TASK PROMPT >>
From the data below, repeat exactly the lines from the line with "ATOM 1 N N . MET A 1 1 ? 14.625" to the line with "ATOM 10 C CA . LEU", both included.

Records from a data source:
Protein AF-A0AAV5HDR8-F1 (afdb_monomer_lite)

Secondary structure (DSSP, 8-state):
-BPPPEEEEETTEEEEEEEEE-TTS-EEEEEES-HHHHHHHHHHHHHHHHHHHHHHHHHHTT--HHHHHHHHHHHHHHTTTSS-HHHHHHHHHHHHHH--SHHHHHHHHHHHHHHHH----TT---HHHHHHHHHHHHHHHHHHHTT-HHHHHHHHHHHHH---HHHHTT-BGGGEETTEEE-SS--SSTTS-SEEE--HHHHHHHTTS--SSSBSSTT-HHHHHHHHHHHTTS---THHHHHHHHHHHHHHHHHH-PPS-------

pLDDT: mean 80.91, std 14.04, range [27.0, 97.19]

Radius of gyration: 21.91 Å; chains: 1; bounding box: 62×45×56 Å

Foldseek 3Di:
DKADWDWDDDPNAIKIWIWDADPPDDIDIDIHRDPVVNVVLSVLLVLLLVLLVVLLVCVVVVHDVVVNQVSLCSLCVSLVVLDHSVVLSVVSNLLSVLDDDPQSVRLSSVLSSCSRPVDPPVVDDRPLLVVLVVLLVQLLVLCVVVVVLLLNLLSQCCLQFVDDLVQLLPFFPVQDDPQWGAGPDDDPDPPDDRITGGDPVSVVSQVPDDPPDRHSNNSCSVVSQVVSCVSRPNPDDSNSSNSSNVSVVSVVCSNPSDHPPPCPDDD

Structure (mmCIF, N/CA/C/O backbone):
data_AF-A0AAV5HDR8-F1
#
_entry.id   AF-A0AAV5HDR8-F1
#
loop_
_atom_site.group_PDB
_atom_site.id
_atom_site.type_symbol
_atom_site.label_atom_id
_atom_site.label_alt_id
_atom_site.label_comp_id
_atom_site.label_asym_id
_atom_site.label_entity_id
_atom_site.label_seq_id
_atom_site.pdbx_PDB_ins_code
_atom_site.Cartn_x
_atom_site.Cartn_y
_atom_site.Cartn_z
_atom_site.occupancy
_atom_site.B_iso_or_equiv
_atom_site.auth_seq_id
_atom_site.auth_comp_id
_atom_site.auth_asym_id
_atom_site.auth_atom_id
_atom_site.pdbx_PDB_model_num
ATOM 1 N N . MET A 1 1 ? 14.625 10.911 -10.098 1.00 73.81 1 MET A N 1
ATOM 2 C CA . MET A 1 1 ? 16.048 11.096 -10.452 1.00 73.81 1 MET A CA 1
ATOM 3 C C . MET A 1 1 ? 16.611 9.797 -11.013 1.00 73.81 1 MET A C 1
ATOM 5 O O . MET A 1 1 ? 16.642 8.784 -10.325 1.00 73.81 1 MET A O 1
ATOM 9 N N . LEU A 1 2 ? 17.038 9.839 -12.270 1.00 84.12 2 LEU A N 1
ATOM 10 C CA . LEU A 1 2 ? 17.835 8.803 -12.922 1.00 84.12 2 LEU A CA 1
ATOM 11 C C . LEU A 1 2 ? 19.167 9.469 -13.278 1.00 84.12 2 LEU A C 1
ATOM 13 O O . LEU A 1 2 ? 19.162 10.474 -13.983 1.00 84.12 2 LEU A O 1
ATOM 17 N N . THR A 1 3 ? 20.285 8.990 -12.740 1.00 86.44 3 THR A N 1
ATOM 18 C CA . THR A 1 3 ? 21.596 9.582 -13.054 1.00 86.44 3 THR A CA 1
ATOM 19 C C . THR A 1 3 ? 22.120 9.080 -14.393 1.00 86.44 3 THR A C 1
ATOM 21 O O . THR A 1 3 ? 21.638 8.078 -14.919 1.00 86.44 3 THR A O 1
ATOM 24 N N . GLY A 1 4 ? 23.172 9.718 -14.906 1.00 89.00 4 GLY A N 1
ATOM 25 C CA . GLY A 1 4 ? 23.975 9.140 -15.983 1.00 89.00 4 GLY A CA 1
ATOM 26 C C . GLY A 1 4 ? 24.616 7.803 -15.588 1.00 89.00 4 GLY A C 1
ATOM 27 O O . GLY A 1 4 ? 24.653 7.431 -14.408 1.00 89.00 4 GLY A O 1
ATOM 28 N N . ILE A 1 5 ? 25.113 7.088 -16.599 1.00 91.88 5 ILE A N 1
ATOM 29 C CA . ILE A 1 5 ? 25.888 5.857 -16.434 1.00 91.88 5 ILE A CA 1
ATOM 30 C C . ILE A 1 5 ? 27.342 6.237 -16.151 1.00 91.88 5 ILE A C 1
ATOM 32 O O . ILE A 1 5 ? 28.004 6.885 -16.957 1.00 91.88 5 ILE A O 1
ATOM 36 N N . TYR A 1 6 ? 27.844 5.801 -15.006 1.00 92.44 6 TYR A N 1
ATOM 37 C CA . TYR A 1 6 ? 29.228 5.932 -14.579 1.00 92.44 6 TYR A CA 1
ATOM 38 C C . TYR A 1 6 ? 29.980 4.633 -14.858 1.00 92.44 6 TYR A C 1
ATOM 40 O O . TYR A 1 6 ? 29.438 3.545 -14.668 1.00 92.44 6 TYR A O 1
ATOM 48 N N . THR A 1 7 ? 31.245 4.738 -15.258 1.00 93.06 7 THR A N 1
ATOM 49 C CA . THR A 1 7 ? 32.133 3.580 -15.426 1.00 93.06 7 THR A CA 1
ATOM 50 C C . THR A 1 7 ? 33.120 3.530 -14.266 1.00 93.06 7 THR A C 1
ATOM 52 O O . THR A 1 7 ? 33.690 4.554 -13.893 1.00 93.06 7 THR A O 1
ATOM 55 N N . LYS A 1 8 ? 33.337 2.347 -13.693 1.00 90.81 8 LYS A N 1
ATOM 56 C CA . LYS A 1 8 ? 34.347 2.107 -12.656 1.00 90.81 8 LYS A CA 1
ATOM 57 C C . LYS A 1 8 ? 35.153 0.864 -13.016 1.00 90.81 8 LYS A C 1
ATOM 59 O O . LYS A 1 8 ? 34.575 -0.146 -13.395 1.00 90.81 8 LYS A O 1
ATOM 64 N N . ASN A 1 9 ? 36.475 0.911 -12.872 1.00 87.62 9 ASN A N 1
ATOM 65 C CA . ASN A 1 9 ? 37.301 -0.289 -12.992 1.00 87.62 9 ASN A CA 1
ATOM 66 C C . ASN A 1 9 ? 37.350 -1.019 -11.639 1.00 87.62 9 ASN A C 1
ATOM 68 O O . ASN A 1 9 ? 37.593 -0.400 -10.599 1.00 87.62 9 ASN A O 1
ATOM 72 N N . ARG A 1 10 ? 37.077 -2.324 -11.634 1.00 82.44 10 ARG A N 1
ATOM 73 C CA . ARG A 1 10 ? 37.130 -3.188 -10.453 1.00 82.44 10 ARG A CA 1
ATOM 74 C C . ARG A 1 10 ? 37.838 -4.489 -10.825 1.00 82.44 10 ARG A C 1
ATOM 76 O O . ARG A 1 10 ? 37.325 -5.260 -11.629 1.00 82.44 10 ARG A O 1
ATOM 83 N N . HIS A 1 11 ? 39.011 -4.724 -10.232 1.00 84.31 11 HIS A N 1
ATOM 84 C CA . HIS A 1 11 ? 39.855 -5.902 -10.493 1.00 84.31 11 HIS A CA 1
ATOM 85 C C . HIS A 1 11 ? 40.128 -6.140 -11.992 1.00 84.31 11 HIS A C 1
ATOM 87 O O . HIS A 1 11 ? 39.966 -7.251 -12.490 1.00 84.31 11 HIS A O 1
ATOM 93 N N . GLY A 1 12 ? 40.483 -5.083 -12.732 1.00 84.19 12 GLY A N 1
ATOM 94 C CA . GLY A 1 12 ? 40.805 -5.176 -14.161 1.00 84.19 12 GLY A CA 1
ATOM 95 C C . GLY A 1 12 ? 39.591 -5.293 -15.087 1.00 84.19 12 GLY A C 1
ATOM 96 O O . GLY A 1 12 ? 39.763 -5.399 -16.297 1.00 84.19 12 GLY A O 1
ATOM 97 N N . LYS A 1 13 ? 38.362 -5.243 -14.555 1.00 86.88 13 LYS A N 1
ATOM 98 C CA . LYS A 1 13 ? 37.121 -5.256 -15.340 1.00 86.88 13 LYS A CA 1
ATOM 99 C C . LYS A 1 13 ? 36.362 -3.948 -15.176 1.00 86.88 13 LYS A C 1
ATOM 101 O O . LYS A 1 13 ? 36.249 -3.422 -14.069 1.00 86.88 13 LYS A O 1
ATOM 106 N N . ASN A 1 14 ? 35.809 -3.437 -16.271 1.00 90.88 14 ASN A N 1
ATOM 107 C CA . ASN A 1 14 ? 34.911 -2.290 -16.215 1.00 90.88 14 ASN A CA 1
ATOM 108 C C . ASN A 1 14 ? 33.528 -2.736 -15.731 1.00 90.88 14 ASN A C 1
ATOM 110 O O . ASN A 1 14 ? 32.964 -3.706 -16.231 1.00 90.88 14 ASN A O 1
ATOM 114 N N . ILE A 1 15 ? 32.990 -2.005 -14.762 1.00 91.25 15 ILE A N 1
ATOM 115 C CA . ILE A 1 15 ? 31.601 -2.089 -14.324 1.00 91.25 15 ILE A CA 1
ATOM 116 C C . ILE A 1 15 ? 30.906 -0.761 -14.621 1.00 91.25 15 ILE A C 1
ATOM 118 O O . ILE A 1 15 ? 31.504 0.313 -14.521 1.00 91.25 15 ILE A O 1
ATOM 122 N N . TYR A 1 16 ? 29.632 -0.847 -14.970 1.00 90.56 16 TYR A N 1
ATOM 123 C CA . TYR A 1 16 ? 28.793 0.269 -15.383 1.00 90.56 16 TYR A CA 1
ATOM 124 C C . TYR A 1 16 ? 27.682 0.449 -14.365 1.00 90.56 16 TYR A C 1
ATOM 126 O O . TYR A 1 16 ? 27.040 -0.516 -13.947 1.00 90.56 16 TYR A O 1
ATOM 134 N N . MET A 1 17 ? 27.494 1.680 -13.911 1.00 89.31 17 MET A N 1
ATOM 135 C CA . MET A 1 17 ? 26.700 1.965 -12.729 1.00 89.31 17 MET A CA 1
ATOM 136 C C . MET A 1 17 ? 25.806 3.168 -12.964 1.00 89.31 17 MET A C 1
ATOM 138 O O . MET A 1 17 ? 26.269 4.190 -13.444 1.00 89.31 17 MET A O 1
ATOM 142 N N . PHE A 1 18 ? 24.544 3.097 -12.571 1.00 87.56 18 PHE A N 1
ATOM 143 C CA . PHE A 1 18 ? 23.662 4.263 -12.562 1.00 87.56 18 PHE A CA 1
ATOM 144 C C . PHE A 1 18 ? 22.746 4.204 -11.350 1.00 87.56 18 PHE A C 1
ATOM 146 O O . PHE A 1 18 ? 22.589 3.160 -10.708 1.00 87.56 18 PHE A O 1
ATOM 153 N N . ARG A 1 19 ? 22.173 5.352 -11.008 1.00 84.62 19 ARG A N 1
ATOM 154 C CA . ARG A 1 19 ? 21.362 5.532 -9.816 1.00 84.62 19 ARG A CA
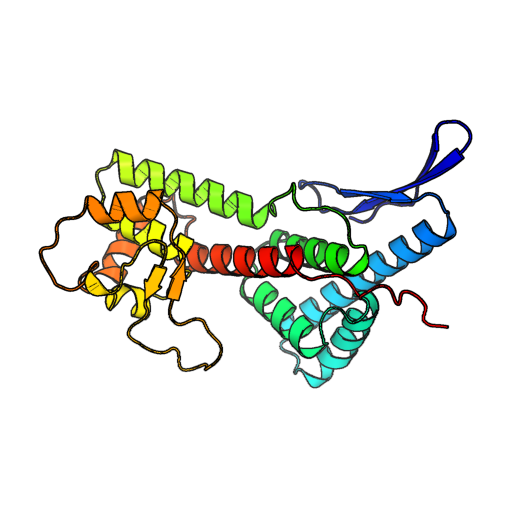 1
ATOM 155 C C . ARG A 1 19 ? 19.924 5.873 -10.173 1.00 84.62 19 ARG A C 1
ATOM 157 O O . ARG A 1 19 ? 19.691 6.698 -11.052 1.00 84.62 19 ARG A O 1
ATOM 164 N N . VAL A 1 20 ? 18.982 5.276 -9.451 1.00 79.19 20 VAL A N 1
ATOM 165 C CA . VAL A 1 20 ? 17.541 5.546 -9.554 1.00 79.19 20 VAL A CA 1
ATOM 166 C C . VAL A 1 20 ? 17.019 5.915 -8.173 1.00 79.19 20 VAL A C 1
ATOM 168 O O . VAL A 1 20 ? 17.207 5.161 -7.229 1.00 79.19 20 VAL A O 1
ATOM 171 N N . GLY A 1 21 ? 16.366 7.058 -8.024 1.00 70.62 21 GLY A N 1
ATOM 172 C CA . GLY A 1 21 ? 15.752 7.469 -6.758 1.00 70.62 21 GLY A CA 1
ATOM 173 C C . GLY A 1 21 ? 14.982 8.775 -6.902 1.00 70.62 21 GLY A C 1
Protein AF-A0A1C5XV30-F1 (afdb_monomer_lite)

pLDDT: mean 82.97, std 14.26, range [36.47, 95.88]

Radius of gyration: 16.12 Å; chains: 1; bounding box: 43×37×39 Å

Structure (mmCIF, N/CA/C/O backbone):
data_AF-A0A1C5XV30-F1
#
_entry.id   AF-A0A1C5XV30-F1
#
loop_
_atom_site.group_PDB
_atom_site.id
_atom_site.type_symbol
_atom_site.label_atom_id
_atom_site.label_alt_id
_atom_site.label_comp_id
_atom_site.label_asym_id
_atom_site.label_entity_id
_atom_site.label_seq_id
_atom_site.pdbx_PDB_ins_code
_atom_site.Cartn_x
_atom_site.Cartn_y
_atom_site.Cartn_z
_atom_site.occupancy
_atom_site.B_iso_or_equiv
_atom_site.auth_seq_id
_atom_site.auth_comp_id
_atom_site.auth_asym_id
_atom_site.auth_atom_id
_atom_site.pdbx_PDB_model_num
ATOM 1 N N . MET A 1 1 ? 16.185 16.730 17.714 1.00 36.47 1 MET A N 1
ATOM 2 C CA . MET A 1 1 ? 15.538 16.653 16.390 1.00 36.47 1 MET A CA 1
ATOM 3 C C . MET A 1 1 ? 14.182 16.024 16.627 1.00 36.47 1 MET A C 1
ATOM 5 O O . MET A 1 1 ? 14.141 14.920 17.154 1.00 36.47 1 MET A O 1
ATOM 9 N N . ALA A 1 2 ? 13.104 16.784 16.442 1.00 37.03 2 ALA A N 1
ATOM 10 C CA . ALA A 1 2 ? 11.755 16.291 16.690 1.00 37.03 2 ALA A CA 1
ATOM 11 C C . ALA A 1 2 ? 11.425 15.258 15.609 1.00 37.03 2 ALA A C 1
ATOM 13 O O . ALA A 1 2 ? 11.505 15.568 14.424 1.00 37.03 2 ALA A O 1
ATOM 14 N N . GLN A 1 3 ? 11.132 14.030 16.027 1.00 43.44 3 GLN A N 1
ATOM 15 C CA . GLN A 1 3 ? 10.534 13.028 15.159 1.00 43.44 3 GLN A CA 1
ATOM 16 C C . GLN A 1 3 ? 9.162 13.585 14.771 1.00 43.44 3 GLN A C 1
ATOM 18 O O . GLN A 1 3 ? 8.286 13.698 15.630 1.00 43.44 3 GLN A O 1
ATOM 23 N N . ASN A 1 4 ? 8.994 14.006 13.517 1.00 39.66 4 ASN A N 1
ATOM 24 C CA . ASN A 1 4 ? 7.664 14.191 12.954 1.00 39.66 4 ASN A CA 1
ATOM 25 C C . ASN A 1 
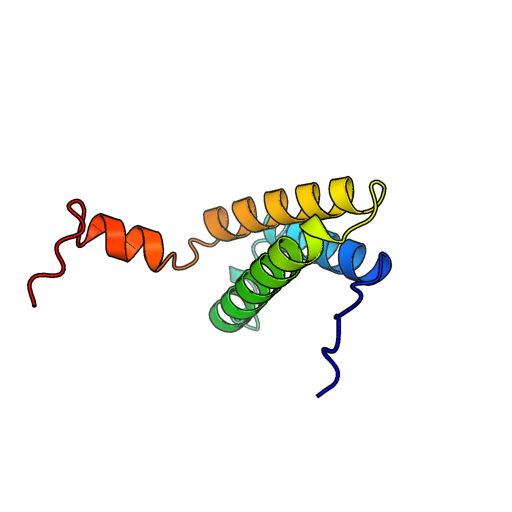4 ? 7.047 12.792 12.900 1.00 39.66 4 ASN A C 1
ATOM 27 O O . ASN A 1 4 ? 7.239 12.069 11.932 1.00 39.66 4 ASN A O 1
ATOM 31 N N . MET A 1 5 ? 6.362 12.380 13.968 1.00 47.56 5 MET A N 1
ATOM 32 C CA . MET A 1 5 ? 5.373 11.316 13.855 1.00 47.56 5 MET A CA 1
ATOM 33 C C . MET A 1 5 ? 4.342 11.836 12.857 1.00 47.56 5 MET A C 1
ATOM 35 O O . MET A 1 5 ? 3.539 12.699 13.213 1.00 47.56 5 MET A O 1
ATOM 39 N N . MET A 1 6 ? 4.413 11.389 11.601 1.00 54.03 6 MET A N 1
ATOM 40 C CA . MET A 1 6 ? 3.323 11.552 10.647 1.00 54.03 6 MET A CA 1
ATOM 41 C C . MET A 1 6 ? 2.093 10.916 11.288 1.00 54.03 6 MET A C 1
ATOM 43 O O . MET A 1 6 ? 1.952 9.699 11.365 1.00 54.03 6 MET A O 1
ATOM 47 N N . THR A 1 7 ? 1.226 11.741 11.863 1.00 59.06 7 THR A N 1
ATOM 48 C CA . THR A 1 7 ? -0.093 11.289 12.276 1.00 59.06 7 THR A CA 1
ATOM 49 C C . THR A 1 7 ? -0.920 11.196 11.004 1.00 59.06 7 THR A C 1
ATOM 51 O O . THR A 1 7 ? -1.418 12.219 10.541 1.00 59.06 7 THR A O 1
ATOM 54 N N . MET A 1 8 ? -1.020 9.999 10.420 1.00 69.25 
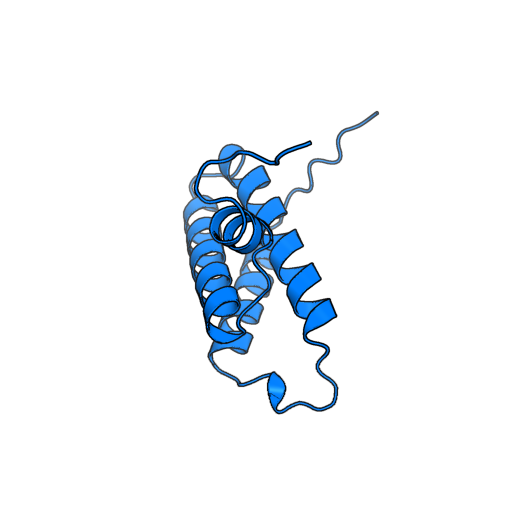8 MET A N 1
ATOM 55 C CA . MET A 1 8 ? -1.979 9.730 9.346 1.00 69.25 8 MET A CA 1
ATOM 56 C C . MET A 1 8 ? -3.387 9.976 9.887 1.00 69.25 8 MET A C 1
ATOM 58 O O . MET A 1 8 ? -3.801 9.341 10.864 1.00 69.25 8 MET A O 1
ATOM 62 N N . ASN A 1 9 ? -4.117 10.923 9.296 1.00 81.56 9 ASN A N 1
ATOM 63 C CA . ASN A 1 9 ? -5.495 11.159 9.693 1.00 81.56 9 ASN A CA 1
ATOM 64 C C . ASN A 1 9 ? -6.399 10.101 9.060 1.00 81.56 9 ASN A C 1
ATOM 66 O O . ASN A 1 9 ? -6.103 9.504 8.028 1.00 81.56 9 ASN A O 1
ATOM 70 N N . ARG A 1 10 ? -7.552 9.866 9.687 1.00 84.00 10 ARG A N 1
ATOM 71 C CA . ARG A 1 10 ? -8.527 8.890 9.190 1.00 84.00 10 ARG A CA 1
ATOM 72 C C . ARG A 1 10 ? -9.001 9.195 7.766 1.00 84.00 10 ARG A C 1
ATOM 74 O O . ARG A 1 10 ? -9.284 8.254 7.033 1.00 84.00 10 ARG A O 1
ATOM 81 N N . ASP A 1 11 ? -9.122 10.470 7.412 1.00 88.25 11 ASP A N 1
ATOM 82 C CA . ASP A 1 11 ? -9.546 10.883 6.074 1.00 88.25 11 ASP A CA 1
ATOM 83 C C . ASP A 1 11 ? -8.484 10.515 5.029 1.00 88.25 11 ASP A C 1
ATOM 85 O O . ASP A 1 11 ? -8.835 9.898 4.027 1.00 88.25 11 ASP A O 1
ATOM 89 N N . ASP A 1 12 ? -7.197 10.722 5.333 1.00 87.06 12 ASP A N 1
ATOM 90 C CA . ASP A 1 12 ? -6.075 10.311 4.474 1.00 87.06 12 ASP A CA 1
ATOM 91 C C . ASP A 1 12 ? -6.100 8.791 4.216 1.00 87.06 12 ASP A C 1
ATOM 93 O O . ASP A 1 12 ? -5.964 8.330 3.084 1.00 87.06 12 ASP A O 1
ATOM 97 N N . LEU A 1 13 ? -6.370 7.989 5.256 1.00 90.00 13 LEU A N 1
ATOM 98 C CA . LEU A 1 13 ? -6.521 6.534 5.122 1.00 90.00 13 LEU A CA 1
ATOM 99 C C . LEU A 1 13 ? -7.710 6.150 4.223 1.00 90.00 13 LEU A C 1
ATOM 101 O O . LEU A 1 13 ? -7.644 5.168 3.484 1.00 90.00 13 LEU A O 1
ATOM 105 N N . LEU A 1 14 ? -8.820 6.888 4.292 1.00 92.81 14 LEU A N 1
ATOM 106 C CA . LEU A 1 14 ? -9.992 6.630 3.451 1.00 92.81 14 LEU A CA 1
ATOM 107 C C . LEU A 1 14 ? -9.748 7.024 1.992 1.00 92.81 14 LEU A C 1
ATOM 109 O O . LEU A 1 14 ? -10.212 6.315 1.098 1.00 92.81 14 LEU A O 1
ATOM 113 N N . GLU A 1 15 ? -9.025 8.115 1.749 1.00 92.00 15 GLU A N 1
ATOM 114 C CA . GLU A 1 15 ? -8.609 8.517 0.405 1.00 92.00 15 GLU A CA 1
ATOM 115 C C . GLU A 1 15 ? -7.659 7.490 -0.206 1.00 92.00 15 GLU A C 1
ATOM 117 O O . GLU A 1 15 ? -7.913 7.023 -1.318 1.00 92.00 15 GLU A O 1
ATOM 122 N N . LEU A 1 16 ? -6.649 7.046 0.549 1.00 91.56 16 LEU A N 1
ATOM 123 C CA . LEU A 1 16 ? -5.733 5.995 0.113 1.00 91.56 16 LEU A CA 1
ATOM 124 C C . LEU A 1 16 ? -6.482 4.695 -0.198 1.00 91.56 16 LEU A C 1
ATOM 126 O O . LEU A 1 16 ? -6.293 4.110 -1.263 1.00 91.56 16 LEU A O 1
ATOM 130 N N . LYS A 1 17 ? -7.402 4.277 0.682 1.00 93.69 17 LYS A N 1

COMPLETED EXERCISE >>
ATOM 1 N N . MET A 1 1 ? 14.625 10.911 -10.098 1.00 73.81 1 MET A N 1
ATOM 2 C CA . MET A 1 1 ? 16.048 11.096 -10.452 1.00 73.81 1 MET A CA 1
ATOM 3 C C . MET A 1 1 ? 16.611 9.797 -11.013 1.00 73.81 1 MET A C 1
ATOM 5 O O . MET A 1 1 ? 16.642 8.784 -10.325 1.00 73.81 1 MET A O 1
ATOM 9 N N . LEU A 1 2 ? 17.038 9.839 -12.270 1.00 84.12 2 LEU A N 1
ATOM 10 C CA . LEU A 1 2 ? 17.835 8.803 -12.922 1.00 84.12 2 LEU A CA 1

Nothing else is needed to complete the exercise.